Die Begierde / so Polyphilum mehr auf Soletten trug / als sein Pferd / lässet nicht zu / daß wir sagen /was er / bey dieser unvermutheten Gelegenheit / Macarien zu sehen / muß gedacht haben: sein Hertz war voller Freuden / die aber / nach dem / bald verbittert wurden. Dann ob gleich Polyphilus vorher dachte / er hätte genug / wann er nur seine Augen / in ihrer Gegenwart / weiden könte / erfuhr er[625] doch / daß die übrige Sinne nicht weniger begierig waren / zumaln / da sie unvergnügt bleiben solten / und den Augen allein ihre Befriedigung überlassen. Er empfand die verliebte Thorheit / in seinem Hertzen / dergestalt / daß er gewünschet hätte / Macarien lieber gar nicht / als unbesprochen / zu sehen. Aber es halff alles nichts / er muste / vor dißmal / leiden. Ach betrübtes / ach schweres Leiden! kaum war Polyphilus mit seiner Gesellschafft abgestiegen / da er sich mit Agapisto in das Fenster legte / welches gegen das Hauß der schönen Macarien / gerichtet war: aber Macarie ließ sich nicht sehen. Und weil Agapistus erinnerte / vielleicht scheue Macarie seine Gesellschafft / deßwegen er vor das ander Fenster trat / siehe! da ersiehet er Macarien / an der andern Seiten / herauf wandeln / deßwegen er Polyphilum behend zu sich rufft.
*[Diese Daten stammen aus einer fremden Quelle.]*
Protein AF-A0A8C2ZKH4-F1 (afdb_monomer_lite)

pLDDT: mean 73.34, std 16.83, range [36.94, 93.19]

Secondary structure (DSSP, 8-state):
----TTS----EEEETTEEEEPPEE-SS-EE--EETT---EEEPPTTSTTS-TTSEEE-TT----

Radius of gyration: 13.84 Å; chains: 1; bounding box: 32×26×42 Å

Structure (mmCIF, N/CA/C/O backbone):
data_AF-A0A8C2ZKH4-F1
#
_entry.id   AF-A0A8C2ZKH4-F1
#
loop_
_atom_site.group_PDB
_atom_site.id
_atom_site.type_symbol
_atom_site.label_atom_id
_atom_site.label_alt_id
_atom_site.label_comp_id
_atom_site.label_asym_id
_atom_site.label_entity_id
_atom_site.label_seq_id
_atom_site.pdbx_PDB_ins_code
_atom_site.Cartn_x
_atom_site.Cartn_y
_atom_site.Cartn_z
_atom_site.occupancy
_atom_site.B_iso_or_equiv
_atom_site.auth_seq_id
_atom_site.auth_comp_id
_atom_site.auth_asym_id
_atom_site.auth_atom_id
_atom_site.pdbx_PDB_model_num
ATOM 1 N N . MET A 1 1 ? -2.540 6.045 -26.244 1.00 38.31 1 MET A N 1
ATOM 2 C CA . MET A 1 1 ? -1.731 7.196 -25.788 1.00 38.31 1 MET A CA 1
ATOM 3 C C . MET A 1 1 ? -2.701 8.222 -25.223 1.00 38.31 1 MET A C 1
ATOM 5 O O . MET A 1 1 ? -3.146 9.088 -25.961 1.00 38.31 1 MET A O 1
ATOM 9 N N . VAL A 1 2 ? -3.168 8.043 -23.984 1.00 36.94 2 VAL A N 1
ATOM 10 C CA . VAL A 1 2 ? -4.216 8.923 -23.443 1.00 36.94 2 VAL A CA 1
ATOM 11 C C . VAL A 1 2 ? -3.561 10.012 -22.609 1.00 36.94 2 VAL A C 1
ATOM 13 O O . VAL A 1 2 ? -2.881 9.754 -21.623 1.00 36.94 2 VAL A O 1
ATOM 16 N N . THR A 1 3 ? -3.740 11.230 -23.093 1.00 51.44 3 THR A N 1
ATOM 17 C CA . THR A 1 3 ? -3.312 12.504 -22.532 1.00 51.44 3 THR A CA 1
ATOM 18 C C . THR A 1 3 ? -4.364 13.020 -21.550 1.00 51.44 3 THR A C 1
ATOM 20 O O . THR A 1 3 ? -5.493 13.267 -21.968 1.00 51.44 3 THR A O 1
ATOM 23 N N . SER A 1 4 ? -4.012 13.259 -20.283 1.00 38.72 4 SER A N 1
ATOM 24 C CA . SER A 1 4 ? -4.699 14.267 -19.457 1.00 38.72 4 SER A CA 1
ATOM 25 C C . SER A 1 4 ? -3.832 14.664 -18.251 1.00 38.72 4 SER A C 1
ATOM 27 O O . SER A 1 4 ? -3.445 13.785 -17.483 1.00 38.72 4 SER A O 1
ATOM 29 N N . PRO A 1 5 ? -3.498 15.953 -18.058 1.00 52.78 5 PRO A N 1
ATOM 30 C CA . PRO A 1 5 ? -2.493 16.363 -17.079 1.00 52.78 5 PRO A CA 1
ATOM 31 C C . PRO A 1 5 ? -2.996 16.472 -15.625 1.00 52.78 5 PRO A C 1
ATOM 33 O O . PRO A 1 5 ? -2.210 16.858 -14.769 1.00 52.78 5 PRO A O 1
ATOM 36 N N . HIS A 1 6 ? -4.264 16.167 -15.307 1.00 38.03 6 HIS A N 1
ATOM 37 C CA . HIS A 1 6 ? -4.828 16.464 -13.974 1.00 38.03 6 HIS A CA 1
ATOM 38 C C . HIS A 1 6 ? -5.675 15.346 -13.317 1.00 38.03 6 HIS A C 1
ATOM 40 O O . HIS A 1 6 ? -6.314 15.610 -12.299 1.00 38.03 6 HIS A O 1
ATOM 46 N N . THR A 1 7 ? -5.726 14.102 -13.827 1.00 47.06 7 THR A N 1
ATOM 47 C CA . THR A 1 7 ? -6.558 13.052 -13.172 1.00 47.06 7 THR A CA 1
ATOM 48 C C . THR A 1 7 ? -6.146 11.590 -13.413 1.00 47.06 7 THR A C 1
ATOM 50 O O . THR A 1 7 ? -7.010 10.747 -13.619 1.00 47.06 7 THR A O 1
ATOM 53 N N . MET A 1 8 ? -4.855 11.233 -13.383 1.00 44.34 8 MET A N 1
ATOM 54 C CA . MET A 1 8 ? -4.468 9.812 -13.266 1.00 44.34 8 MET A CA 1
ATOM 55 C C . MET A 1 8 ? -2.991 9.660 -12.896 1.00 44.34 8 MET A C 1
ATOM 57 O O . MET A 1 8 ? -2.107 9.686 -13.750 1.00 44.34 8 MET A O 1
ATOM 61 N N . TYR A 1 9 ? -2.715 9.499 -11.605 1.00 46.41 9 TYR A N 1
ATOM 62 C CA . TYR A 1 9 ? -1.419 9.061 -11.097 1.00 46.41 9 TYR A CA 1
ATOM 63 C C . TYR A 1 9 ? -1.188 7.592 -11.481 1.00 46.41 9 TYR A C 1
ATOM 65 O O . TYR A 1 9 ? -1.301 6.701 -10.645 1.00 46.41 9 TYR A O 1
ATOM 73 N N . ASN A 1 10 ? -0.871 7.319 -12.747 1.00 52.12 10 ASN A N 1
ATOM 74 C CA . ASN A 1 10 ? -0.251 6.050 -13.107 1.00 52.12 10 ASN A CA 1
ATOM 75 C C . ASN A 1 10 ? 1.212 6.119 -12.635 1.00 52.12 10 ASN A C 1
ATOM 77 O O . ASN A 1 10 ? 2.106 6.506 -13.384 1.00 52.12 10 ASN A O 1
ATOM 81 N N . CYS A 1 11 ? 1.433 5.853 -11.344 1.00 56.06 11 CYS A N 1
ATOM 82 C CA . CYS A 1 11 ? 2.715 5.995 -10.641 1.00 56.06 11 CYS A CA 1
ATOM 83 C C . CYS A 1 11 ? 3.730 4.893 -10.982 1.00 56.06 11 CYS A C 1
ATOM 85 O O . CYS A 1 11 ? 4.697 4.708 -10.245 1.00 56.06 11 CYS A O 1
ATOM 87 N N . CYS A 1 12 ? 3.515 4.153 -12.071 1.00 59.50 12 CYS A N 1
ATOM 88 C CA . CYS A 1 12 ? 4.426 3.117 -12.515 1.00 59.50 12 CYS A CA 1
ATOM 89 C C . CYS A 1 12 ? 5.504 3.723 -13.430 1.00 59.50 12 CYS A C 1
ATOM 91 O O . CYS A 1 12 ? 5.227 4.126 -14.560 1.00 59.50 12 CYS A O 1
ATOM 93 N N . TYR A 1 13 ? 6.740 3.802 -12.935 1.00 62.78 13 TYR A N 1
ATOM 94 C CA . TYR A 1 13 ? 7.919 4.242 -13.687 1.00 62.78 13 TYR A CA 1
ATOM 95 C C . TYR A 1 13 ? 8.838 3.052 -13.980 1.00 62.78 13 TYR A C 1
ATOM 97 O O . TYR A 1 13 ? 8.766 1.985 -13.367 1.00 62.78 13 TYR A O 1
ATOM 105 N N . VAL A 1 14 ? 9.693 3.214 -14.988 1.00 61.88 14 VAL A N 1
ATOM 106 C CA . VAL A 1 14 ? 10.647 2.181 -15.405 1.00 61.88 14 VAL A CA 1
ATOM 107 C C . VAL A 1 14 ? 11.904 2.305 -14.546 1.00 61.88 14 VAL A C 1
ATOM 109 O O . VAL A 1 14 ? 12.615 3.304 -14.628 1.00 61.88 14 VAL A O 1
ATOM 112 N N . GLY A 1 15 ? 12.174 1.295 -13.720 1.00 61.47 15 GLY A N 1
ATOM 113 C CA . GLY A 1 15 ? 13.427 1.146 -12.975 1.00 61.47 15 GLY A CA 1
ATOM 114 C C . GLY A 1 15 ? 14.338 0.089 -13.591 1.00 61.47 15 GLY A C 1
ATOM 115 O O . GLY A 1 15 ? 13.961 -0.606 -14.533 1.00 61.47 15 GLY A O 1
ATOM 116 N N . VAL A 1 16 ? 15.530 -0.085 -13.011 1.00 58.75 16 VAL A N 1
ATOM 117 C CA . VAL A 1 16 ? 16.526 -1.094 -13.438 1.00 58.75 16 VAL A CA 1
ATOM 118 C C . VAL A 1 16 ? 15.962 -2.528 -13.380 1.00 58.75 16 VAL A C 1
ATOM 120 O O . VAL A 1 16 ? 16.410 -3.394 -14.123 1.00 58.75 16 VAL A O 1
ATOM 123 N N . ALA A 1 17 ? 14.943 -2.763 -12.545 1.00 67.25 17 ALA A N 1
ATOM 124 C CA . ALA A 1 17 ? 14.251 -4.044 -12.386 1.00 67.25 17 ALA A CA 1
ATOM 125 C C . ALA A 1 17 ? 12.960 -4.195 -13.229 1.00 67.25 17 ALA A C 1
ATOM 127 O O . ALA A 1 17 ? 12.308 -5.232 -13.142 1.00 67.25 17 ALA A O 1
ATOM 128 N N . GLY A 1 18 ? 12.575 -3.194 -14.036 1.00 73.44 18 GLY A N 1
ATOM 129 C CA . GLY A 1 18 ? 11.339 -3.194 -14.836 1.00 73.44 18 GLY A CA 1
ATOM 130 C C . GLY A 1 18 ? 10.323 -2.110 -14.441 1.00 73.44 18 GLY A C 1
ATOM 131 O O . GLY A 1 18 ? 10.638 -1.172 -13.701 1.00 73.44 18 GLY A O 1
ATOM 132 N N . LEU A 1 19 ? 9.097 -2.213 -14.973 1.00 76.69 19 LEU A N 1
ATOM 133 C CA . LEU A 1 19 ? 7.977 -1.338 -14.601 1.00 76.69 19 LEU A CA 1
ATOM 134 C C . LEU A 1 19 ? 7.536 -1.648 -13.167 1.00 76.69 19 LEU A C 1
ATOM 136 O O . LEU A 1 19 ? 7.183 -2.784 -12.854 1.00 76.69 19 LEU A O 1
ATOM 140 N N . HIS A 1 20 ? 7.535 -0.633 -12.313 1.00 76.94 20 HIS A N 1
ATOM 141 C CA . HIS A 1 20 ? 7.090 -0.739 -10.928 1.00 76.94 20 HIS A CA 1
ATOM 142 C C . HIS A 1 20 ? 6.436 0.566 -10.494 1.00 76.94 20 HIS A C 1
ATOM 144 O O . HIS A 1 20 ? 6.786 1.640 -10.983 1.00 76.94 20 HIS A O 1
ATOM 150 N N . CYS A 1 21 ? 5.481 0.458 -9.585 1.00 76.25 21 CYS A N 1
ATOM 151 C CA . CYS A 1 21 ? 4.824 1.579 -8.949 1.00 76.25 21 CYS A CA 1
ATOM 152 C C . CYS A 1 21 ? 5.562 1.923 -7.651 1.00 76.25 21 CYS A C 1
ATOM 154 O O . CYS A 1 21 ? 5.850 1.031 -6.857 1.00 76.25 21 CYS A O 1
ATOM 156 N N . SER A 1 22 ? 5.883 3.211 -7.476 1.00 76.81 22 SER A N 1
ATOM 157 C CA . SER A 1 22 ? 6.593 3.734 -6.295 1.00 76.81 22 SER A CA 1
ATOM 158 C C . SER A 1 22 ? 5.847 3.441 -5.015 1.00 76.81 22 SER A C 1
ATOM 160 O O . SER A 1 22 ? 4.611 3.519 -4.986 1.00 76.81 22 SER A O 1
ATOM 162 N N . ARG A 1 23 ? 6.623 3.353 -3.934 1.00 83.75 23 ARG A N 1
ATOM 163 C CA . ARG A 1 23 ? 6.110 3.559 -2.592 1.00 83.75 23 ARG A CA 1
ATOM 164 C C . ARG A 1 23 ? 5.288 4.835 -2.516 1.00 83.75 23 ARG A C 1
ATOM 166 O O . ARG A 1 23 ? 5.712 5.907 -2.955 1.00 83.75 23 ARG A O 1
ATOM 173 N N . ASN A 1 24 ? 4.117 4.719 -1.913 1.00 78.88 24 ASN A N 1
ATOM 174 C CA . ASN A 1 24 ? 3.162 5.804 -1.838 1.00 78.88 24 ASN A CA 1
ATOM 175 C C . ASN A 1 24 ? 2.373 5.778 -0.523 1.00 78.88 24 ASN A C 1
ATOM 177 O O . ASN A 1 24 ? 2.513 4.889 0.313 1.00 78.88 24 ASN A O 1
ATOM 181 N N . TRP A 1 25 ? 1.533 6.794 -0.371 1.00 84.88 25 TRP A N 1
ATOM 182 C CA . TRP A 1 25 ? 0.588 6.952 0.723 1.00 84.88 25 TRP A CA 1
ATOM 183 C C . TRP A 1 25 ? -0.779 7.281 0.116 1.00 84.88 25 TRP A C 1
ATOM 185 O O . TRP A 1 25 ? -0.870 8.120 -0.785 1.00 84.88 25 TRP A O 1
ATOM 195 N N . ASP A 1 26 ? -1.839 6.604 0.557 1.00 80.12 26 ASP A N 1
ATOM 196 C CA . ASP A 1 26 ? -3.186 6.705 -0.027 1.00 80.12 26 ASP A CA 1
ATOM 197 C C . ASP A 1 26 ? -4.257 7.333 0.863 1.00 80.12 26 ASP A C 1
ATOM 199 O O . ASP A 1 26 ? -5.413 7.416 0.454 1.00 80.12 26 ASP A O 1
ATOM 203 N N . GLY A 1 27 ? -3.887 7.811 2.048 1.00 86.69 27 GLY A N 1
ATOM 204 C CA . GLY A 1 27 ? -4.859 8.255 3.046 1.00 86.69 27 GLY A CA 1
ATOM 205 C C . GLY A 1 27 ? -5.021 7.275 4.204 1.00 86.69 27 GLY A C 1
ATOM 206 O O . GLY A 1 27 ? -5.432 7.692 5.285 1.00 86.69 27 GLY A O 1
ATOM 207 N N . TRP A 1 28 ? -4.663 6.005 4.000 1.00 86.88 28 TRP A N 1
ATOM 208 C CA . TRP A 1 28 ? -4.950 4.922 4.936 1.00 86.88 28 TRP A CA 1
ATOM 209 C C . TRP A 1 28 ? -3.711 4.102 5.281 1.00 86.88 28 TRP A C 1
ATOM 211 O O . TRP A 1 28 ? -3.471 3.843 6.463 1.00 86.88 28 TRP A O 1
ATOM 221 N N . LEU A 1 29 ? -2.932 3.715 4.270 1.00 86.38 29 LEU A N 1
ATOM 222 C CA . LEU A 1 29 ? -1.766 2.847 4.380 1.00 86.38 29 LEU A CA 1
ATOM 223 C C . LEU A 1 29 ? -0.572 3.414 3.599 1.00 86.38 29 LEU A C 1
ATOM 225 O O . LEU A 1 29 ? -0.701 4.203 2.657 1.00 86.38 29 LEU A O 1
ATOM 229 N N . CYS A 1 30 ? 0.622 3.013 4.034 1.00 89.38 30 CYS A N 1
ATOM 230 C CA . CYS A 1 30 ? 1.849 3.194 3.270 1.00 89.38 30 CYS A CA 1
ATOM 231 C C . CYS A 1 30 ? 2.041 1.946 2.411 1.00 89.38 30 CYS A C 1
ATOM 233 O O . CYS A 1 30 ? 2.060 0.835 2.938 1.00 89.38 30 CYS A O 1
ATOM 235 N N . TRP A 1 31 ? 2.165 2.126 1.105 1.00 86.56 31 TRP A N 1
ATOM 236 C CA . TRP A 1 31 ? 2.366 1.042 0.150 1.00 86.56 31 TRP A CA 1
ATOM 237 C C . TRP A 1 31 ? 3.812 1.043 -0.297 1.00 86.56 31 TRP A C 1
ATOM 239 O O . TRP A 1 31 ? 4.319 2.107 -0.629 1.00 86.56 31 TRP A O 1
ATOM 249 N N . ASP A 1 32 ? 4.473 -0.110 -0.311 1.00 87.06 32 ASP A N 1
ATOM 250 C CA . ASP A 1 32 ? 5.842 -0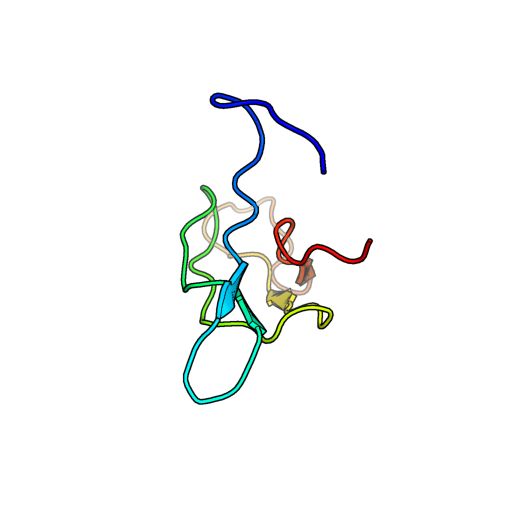.232 -0.817 1.00 87.06 32 ASP A CA 1
ATOM 251 C C . ASP A 1 32 ? 5.894 -0.324 -2.350 1.00 87.06 32 ASP A C 1
ATOM 253 O O . ASP A 1 32 ? 4.871 -0.437 -3.033 1.00 87.06 32 ASP A O 1
ATOM 257 N N . ASP A 1 33 ? 7.114 -0.274 -2.894 1.00 83.19 33 ASP A N 1
ATOM 258 C CA . ASP A 1 33 ? 7.343 -0.457 -4.324 1.00 83.19 33 ASP A CA 1
ATOM 259 C C . ASP A 1 33 ? 6.751 -1.795 -4.790 1.00 83.19 33 ASP A C 1
ATOM 261 O O . ASP A 1 33 ? 7.091 -2.861 -4.273 1.00 83.19 33 ASP A O 1
ATOM 265 N N . THR A 1 34 ? 5.878 -1.744 -5.794 1.00 79.00 34 THR A N 1
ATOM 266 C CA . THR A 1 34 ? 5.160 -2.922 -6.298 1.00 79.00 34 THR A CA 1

Was fehlet /daß Polyphilus / durch den ersten Anblick seiner Macarien nicht vor Freuden entzucket wird? Warlich nicht viel. Die Verwunderung ihrer Trefflichkeit erfüllete seine Sinnen / mit solcher Verwirrung / daß er nicht gnug sehen / nicht gnug hören / nicht gnug dencken konte. Die Zucht und Höflichkeit scheinete selber auf der Gassen zu gehen: so bescheiden war der Gang / in ihren Schuhen / so höflich die Bewegung des gantzen Leibs / so züchtig die untergeschlagene Augen / daß sie sich auch nicht erkühneten / dahin zu schauen / wo sie doch ihre Lust und Herberg wusten. Dennoch beobachtete Polyphilus samt Agapisto / ihre gebührende Schuld / und verehreten den Fürgang /mit entblößtem Haupt / ob die schöne Macarie solches gleich nicht gewahr nahm: Vielleicht / weil sie wusten / daß / wann das Auge die Würde derselben[626] ersehe / müsse der gantze Leib schon bereit stehen /seine Bedienung abzulegen.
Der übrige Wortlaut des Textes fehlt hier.